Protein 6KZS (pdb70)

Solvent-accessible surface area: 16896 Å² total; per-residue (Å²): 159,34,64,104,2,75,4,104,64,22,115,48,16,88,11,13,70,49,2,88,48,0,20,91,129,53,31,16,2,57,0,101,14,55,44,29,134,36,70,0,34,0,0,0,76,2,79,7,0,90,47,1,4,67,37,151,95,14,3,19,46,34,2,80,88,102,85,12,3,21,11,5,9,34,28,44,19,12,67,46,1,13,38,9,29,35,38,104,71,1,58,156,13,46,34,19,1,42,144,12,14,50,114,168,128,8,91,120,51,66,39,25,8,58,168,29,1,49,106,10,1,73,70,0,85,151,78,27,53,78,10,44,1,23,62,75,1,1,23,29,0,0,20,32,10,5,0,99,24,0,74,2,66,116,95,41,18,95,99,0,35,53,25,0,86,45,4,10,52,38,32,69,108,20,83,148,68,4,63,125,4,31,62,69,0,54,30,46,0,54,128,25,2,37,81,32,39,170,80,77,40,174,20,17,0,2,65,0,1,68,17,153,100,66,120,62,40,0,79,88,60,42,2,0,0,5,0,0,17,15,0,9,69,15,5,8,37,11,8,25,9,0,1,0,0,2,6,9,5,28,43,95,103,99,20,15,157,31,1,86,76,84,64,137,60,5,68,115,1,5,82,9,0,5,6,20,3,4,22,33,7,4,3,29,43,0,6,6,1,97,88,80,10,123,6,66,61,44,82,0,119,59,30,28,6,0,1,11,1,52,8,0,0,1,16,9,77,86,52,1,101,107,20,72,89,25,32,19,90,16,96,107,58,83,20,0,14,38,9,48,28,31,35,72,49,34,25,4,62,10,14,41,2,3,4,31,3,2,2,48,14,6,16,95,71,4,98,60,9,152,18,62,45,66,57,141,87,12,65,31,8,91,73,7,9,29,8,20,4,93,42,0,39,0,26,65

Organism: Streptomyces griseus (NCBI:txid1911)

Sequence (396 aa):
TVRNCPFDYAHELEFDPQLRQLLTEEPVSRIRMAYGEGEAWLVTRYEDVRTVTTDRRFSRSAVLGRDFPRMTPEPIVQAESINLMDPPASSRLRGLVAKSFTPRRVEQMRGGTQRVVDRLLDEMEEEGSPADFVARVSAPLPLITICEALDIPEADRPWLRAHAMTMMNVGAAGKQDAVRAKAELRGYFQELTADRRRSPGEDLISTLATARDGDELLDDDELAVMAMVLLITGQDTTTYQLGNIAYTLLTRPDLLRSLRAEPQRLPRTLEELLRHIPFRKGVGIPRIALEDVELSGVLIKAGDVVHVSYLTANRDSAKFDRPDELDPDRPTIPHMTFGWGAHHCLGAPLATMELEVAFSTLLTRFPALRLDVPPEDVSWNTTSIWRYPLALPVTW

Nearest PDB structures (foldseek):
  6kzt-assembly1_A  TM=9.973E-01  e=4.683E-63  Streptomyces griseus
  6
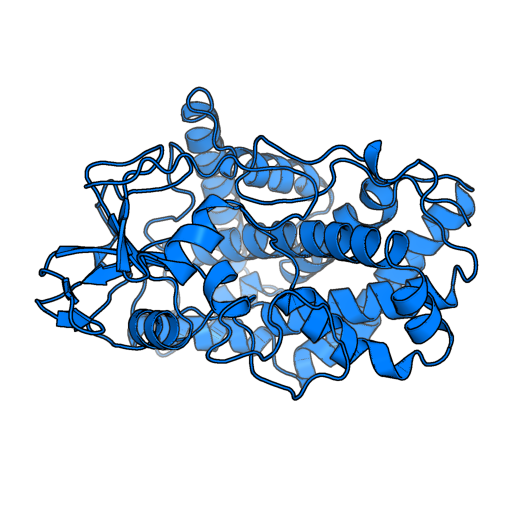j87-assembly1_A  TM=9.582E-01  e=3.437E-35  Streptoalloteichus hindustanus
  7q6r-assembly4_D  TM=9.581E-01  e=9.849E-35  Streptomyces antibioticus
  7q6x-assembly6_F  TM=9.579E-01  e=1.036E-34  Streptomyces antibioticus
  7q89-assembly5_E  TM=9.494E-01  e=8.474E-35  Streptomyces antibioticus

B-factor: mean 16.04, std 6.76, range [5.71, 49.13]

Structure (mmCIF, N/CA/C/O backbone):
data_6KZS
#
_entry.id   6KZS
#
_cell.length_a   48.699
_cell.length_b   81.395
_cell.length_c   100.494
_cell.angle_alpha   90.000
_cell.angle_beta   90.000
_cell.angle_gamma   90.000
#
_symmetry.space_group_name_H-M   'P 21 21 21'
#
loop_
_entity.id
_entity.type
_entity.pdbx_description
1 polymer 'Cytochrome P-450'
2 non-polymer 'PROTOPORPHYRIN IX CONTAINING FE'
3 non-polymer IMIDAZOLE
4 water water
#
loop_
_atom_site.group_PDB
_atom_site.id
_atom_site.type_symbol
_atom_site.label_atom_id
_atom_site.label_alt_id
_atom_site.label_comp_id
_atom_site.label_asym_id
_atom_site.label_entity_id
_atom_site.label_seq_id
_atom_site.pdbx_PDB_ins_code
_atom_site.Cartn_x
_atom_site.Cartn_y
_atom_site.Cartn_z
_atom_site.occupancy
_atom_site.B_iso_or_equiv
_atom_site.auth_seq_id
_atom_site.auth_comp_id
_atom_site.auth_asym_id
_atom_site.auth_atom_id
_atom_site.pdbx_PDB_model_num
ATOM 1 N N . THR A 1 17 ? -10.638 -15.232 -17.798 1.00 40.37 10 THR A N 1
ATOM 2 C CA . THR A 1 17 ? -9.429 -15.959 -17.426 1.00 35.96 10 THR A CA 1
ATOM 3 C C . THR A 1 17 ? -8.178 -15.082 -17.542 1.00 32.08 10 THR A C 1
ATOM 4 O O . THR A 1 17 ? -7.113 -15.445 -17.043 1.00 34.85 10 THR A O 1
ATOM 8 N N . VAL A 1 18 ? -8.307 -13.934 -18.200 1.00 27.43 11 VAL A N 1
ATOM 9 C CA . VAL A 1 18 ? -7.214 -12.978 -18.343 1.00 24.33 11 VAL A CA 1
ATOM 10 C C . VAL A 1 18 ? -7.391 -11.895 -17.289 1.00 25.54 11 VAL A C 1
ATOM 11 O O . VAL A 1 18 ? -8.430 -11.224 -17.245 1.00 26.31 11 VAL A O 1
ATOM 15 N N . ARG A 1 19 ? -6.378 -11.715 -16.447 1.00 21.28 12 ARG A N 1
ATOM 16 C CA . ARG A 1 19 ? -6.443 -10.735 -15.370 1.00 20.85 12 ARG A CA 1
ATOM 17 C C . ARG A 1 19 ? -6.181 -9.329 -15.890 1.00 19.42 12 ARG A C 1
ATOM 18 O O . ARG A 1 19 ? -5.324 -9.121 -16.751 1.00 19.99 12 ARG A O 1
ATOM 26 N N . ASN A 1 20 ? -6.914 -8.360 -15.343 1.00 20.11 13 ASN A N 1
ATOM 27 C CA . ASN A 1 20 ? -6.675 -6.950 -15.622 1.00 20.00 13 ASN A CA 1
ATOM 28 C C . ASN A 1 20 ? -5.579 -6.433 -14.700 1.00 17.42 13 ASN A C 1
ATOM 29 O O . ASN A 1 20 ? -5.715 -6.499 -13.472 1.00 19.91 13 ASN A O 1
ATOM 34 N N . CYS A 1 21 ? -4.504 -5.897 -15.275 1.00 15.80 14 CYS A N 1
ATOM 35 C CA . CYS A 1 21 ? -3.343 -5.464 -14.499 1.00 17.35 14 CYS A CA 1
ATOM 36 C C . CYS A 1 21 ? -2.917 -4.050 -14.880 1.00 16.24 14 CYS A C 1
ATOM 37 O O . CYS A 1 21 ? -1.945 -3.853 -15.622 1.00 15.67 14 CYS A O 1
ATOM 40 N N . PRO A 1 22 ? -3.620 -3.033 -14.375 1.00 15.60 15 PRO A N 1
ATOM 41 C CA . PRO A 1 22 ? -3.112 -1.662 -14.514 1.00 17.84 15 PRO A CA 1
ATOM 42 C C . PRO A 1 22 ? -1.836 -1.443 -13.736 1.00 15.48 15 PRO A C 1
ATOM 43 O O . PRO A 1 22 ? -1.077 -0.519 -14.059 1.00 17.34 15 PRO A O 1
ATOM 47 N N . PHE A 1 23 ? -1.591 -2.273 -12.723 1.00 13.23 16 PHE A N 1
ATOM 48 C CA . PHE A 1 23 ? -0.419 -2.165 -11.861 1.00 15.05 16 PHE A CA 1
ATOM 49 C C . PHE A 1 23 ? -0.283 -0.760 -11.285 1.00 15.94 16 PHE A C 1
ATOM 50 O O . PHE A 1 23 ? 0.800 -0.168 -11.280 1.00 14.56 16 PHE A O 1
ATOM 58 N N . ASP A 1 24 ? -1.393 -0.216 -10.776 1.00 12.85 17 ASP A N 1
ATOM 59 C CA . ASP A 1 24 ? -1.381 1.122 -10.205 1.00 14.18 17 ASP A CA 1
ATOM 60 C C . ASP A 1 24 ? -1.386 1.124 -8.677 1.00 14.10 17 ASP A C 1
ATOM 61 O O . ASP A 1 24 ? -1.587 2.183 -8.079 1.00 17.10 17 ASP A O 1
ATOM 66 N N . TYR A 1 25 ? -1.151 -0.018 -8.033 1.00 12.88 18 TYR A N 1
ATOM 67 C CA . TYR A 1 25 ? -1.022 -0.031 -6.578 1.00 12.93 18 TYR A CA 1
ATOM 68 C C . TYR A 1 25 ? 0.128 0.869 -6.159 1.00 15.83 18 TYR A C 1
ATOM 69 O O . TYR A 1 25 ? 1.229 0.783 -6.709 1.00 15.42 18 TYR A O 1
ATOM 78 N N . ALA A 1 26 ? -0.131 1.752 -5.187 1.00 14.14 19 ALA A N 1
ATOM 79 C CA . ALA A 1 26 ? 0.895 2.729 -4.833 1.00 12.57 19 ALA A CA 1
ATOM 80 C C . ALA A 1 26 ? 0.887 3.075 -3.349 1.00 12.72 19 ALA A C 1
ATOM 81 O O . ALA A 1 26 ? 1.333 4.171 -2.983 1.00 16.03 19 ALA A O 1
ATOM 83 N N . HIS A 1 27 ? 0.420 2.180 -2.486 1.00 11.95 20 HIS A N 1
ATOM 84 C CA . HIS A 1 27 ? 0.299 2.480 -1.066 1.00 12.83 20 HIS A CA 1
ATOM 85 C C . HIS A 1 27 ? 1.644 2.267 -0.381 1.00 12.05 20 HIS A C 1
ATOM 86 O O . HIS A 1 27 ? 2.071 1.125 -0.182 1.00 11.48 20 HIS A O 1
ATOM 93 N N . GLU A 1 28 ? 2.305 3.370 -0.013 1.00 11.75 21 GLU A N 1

- - - -

▶ _Your instructions_
Pull out all lines from the entries above that include the word "griseus".

▶ _Your solution_
Organism: Streptomyces griseus (NCBI:txid1911)
  6kzt-assembly1_A  TM=9.973E-01  e=4.683E-63  Streptomyces griseus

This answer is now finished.